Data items
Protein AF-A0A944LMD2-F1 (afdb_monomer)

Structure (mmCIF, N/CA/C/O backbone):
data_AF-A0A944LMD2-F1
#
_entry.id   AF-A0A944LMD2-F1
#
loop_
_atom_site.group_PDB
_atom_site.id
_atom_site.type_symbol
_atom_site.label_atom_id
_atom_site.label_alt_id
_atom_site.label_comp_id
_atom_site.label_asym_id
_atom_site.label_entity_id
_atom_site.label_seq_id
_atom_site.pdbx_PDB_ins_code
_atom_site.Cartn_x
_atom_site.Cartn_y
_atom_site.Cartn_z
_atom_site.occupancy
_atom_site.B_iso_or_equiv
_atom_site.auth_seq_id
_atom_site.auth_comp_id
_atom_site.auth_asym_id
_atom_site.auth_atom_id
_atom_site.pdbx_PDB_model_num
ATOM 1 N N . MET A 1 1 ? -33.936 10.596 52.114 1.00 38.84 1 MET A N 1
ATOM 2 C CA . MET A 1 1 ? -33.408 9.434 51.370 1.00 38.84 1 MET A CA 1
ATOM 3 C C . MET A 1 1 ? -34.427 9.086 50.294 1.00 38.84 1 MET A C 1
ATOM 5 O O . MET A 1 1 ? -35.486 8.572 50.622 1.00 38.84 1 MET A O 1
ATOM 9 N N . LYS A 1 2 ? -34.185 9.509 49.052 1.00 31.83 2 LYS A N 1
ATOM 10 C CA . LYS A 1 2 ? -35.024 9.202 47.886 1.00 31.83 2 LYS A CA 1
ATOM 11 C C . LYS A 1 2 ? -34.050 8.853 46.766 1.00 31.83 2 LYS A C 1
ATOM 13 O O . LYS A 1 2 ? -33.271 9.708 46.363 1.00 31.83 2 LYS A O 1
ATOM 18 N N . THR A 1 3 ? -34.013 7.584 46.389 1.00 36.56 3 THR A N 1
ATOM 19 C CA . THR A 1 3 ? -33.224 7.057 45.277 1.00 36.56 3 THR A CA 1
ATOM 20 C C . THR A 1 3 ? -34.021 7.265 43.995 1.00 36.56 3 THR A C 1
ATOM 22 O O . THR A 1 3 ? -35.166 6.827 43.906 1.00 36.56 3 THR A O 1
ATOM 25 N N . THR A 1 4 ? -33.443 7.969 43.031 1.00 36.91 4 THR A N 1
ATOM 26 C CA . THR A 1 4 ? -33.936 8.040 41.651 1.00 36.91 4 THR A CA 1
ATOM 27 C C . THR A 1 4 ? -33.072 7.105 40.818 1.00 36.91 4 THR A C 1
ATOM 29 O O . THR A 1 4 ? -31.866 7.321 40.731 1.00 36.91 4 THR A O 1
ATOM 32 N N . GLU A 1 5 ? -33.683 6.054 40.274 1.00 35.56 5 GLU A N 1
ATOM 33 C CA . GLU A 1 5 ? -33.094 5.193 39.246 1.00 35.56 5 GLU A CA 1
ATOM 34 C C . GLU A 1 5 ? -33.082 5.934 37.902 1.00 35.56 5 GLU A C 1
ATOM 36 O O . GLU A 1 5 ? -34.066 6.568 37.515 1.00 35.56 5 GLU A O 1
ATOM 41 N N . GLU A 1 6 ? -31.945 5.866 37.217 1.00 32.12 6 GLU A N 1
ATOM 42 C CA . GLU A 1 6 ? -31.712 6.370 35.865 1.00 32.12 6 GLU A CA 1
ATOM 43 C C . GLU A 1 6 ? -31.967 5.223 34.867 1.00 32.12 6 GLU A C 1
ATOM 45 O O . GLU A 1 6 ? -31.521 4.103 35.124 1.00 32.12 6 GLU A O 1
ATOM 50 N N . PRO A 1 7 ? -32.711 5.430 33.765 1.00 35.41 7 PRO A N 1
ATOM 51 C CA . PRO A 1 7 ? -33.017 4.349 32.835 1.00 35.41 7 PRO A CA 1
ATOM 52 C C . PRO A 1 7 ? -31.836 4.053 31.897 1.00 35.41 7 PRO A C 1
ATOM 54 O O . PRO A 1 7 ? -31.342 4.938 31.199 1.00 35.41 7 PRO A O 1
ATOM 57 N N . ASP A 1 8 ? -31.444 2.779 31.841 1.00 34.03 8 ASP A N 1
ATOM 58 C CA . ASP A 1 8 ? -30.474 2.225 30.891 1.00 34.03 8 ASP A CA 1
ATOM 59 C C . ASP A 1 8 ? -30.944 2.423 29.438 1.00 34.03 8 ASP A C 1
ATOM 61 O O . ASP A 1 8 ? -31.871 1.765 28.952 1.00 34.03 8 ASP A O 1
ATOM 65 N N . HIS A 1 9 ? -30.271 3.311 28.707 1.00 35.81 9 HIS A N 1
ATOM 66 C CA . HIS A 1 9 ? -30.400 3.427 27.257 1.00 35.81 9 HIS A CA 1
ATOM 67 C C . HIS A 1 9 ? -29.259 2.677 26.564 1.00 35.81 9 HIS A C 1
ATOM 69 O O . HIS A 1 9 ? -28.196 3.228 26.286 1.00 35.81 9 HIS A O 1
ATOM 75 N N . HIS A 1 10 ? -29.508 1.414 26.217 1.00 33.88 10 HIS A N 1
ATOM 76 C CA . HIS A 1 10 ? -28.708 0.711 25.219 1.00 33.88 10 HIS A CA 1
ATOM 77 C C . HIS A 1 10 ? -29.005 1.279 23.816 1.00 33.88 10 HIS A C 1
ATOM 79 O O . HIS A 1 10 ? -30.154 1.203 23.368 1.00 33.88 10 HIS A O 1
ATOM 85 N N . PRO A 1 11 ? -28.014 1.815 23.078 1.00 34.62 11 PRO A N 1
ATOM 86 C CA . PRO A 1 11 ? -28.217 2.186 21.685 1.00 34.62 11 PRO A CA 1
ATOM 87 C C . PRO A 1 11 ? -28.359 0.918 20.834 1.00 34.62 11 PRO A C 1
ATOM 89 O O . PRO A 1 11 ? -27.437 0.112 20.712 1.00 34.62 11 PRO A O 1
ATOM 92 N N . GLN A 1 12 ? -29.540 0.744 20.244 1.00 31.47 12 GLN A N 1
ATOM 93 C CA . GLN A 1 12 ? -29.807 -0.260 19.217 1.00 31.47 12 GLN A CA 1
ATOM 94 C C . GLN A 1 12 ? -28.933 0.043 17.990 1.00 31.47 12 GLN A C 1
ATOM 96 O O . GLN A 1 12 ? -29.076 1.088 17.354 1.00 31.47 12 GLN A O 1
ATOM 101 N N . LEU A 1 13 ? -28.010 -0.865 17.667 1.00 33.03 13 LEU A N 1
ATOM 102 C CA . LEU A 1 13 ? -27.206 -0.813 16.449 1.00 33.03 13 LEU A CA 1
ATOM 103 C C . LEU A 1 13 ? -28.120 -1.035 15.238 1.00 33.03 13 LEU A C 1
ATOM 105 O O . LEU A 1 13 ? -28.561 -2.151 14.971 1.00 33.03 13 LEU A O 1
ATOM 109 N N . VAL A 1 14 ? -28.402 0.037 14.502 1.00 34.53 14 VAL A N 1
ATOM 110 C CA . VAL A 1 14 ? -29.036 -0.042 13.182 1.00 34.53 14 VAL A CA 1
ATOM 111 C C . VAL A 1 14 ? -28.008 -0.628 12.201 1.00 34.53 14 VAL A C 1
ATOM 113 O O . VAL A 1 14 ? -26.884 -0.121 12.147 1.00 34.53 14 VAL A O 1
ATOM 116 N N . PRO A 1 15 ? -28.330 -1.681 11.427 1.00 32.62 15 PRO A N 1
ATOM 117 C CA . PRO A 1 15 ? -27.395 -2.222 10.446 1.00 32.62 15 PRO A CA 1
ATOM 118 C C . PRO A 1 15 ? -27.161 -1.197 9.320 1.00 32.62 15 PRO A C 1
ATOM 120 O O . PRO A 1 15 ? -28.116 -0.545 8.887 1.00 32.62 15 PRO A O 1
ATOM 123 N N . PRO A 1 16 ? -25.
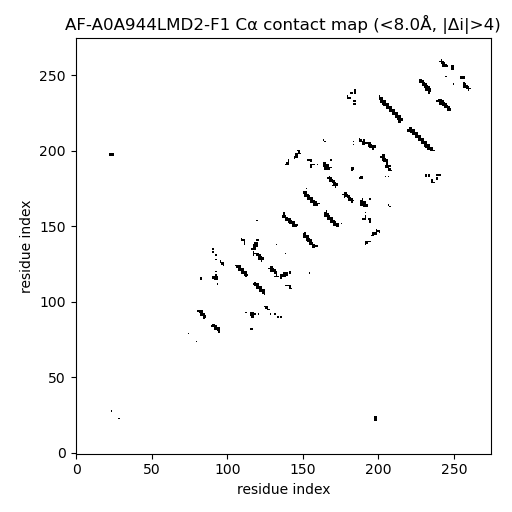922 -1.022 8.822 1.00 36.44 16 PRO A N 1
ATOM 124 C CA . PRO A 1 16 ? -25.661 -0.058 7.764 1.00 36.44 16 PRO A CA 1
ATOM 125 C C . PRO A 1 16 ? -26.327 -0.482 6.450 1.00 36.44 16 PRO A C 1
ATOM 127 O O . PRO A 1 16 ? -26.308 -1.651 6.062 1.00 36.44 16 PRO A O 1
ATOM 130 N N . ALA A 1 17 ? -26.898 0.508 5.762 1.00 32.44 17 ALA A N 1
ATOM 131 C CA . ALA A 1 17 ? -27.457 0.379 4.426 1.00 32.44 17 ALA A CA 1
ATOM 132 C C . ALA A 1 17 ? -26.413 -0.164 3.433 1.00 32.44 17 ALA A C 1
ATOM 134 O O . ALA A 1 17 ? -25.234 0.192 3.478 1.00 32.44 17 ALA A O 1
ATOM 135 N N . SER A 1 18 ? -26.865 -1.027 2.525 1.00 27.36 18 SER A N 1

* _EXERCISE OBJECTIVE_
Output, from the data above, the lines from the line with "Structure (mmCIF, N/CA/C/O" to the line with "ATOM 9 N N ." exactly as they stand, both ends included and nothing else.

* _SOLUTION TO THE EXERCISE_
Structure (mmCIF, N/CA/C/O backbone):
data_AF-A0A944LMD2-F1
#
_entry.id   AF-A0A944LMD2-F1
#
loop_
_atom_site.group_PDB
_atom_site.id
_atom_site.type_symbol
_atom_site.label_atom_id
_atom_site.label_alt_id
_atom_site.label_comp_id
_atom_site.label_asym_id
_atom_site.label_entity_id
_atom_site.label_seq_id
_atom_site.pdbx_PDB_ins_code
_atom_site.Cartn_x
_atom_site.Cartn_y
_atom_site.Cartn_z
_atom_site.occupancy
_atom_site.B_iso_or_equiv
_atom_site.auth_seq_id
_atom_site.auth_comp_id
_atom_site.auth_asym_id
_atom_site.auth_atom_id
_atom_site.pdbx_PDB_model_num
ATOM 1 N N . MET A 1 1 ? -33.936 10.596 52.114 1.00 38.84 1 MET A N 1
ATOM 2 C CA . MET A 1 1 ? -33.408 9.434 51.370 1.00 38.84 1 MET A CA 1
ATOM 3 C C . MET A 1 1 ? -34.427 9.086 50.294 1.00 38.84 1 MET A C 1
ATOM 5 O O . MET A 1 1 ? -35.486 8.572 50.622 1.00 38.84 1 MET A O 1
ATOM 9 N N . LYS A 1 2 ? -34.185 9.509 49.052 1.00 31.83 2 LYS A N 1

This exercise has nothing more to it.